The trainning process stops after n epoches.

1.2 Python Implementation

import numpy as np


class Perceptron:
    """
    The Perception classifier.
    """

    def __init__(self, learning_rate: float = 0.01, epochs: int = 1, seed: float = 1.0):
        """
        Initialize a perceptron classifier.
        """
        self.learning_rate = learning_rate
        self.epochs = epochs
        self.rgen = np.random.RandomState(seed)
        self.weights = None
        self.errors = None

    def _net_input(self, Xi: np.ndarray):
        return Xi.dot(self.weights[1:]) + self.weights[0]

    def predict(self, Xi: np.ndarray):
        pi = self._net_input(Xi)
        return np.where(pi >= 0.0, 1, -1)

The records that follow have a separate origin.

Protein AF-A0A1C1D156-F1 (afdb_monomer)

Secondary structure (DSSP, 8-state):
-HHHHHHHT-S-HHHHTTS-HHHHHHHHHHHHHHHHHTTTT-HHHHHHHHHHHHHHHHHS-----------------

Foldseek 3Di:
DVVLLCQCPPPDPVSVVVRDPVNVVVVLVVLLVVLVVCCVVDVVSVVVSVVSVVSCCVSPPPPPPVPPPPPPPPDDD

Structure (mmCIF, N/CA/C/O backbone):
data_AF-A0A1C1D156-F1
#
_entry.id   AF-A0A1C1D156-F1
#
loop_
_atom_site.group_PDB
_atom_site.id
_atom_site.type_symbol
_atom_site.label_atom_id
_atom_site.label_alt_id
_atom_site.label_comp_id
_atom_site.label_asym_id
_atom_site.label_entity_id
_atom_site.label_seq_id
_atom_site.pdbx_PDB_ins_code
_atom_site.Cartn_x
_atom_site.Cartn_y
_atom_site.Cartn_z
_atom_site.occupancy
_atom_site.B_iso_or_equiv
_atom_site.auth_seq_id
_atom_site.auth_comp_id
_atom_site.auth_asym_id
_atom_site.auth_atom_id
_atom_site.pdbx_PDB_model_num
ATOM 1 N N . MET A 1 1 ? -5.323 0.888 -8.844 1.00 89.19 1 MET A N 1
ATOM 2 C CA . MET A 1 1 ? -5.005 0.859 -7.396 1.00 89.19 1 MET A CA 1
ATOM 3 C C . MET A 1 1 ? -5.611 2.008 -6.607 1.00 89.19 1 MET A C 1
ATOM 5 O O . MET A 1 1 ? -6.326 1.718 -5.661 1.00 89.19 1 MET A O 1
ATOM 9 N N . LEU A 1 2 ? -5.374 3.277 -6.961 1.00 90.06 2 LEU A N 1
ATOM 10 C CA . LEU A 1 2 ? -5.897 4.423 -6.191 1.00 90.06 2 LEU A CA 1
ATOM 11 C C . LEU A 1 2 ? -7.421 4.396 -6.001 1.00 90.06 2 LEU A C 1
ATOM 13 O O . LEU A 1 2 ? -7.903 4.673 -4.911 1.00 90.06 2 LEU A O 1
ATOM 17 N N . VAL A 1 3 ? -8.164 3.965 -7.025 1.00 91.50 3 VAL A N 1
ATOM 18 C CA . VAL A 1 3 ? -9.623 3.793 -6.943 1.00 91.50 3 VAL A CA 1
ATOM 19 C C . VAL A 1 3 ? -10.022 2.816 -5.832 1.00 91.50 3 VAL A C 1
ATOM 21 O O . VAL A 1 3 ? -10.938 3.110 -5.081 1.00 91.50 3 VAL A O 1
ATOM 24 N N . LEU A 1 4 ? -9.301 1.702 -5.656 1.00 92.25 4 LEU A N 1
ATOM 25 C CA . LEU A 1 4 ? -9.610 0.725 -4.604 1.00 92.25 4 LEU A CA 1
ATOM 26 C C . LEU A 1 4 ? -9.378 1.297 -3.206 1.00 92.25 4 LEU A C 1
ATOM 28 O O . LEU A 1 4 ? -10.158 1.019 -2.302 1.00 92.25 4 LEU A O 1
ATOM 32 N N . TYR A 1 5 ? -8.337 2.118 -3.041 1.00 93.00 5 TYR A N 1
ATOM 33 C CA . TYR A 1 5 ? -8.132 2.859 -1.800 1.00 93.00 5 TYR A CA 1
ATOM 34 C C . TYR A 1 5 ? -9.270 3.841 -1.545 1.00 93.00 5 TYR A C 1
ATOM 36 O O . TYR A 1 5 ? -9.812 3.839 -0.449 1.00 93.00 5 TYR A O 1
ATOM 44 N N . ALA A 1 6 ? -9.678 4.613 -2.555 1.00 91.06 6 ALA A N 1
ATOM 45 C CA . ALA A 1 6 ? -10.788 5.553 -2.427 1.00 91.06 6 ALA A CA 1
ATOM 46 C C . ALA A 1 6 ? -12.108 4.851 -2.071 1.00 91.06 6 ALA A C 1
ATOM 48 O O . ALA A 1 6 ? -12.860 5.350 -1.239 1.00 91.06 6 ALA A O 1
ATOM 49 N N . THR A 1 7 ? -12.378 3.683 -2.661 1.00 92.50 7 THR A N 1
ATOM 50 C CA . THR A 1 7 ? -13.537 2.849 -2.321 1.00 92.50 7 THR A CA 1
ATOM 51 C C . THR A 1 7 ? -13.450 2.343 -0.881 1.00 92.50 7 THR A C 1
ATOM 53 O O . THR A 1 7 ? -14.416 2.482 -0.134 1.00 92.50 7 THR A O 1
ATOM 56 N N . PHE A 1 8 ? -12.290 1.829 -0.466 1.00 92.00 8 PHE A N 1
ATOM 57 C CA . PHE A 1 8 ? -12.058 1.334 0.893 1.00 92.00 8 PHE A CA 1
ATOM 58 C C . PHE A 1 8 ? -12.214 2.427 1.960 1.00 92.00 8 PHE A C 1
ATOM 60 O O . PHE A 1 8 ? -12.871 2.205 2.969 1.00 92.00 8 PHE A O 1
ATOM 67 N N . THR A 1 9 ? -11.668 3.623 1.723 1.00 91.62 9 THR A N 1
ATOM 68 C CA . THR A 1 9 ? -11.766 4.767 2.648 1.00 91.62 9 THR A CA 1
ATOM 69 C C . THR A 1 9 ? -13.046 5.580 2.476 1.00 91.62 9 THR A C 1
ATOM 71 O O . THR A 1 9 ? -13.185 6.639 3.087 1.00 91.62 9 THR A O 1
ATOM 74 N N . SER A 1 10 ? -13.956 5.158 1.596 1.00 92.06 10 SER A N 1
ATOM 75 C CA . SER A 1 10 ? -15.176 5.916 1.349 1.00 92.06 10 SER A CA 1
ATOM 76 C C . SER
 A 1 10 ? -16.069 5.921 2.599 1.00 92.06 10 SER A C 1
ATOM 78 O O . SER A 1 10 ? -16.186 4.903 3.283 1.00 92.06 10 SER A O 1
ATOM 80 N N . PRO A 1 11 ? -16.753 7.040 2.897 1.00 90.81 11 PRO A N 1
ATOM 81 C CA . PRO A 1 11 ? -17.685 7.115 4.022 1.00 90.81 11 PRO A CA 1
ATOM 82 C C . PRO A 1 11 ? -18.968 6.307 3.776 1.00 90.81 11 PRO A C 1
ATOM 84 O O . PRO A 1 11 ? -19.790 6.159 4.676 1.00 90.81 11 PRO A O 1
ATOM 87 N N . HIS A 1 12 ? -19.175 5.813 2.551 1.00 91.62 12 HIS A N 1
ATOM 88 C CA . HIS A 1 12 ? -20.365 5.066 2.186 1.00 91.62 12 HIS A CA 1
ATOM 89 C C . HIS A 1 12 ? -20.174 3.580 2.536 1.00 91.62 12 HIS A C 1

    def fit(self, X: np.ndarray, Y: np.ndarray):
        self.weights = self.rgen.normal(loc=0.0, scale=0.01, size=X.shape[1] + 1)
        self.errors = []

        for i in range(self.epochs):
            errors = 0
            for Xi, Yi in zip(X, Y):
                yi = self.predict(Xi)
                update = self.learning_rate * (Yi - yi)
                self.weights[0] += update
                self.weights[1:] += Xi * update
                errors += int(update != 0.0)
            self.errors.append(errors)

2. Adaptive Linear Neurons Classification with Batch Gradient Descent

2.1 Main Concepts

All features affects the output linearly with respective weights
The training goal is to find the $W$ that minimize the output of cost function $J(W) = \frac{1}{2}\sum_{i=1}^{n}(Y[i] - X[i] \cdot W)^2$
The training process is to update weights on every iteration of the whole dataset:
- We assume that $J(W)$ is minimized if $J(w)$ is minimized for every $w$ in $W$ ;
- To minimize $J(w)$ , we constantly decrease $w$ by grediant descent of $J(w)$ , untill we hit the global minimun;
- To compute the gradient , we need to compute the partial derivative of the cost function with respect to each weight $w$ :

\begin{aligned} J(W) &= \frac{1}{2}\sum_{i=1}^{n}(Y[i]-X[i] \cdot W)^2\\ \frac{\partial J}{\partial w_j} &= \frac{\partial}{\partial w_j}\frac{1}{2}\sum_{i=1}^{n}(Y[i] - X[i] \cdot W)^2\\ &=\sum_{i=1}^{n}\frac{1}{2}2(Y[i] - X[i] \cdot W)(0-(x[_1^iw_1] + ... + x^i_jw_j + ... x^nw)\prime)\\ &=\sum_{i=1}^{n}(Y[i] - X[i] \cdot W) \cdot -x_j^i\\ &=-\sum_{i=1}^{n}(Y[i] - X[i] \cdot W) \cdot x_j^i \end{aligned}

2.2 Python Implementation

import numpy as np


class AdalineGD:
    """
    The Adaptive Linear Neuron Classifier with Gradient Descent.
    """

    def __init__(self, learning_rate: float = 0.01, epochs: int = 1, seed: float = 1.0):
        """
        Initialize a AdalineGD classifier.
        """
        self.learning_rate = learning_rate
        self.epochs = epochs
        self.rgen = np.random.RandomState(seed)
        self.weights = None
        self.costs = None

    def _net_input(self, X: np.ndarray):
        return X.dot(self.weights[1:]) + self.weights[0]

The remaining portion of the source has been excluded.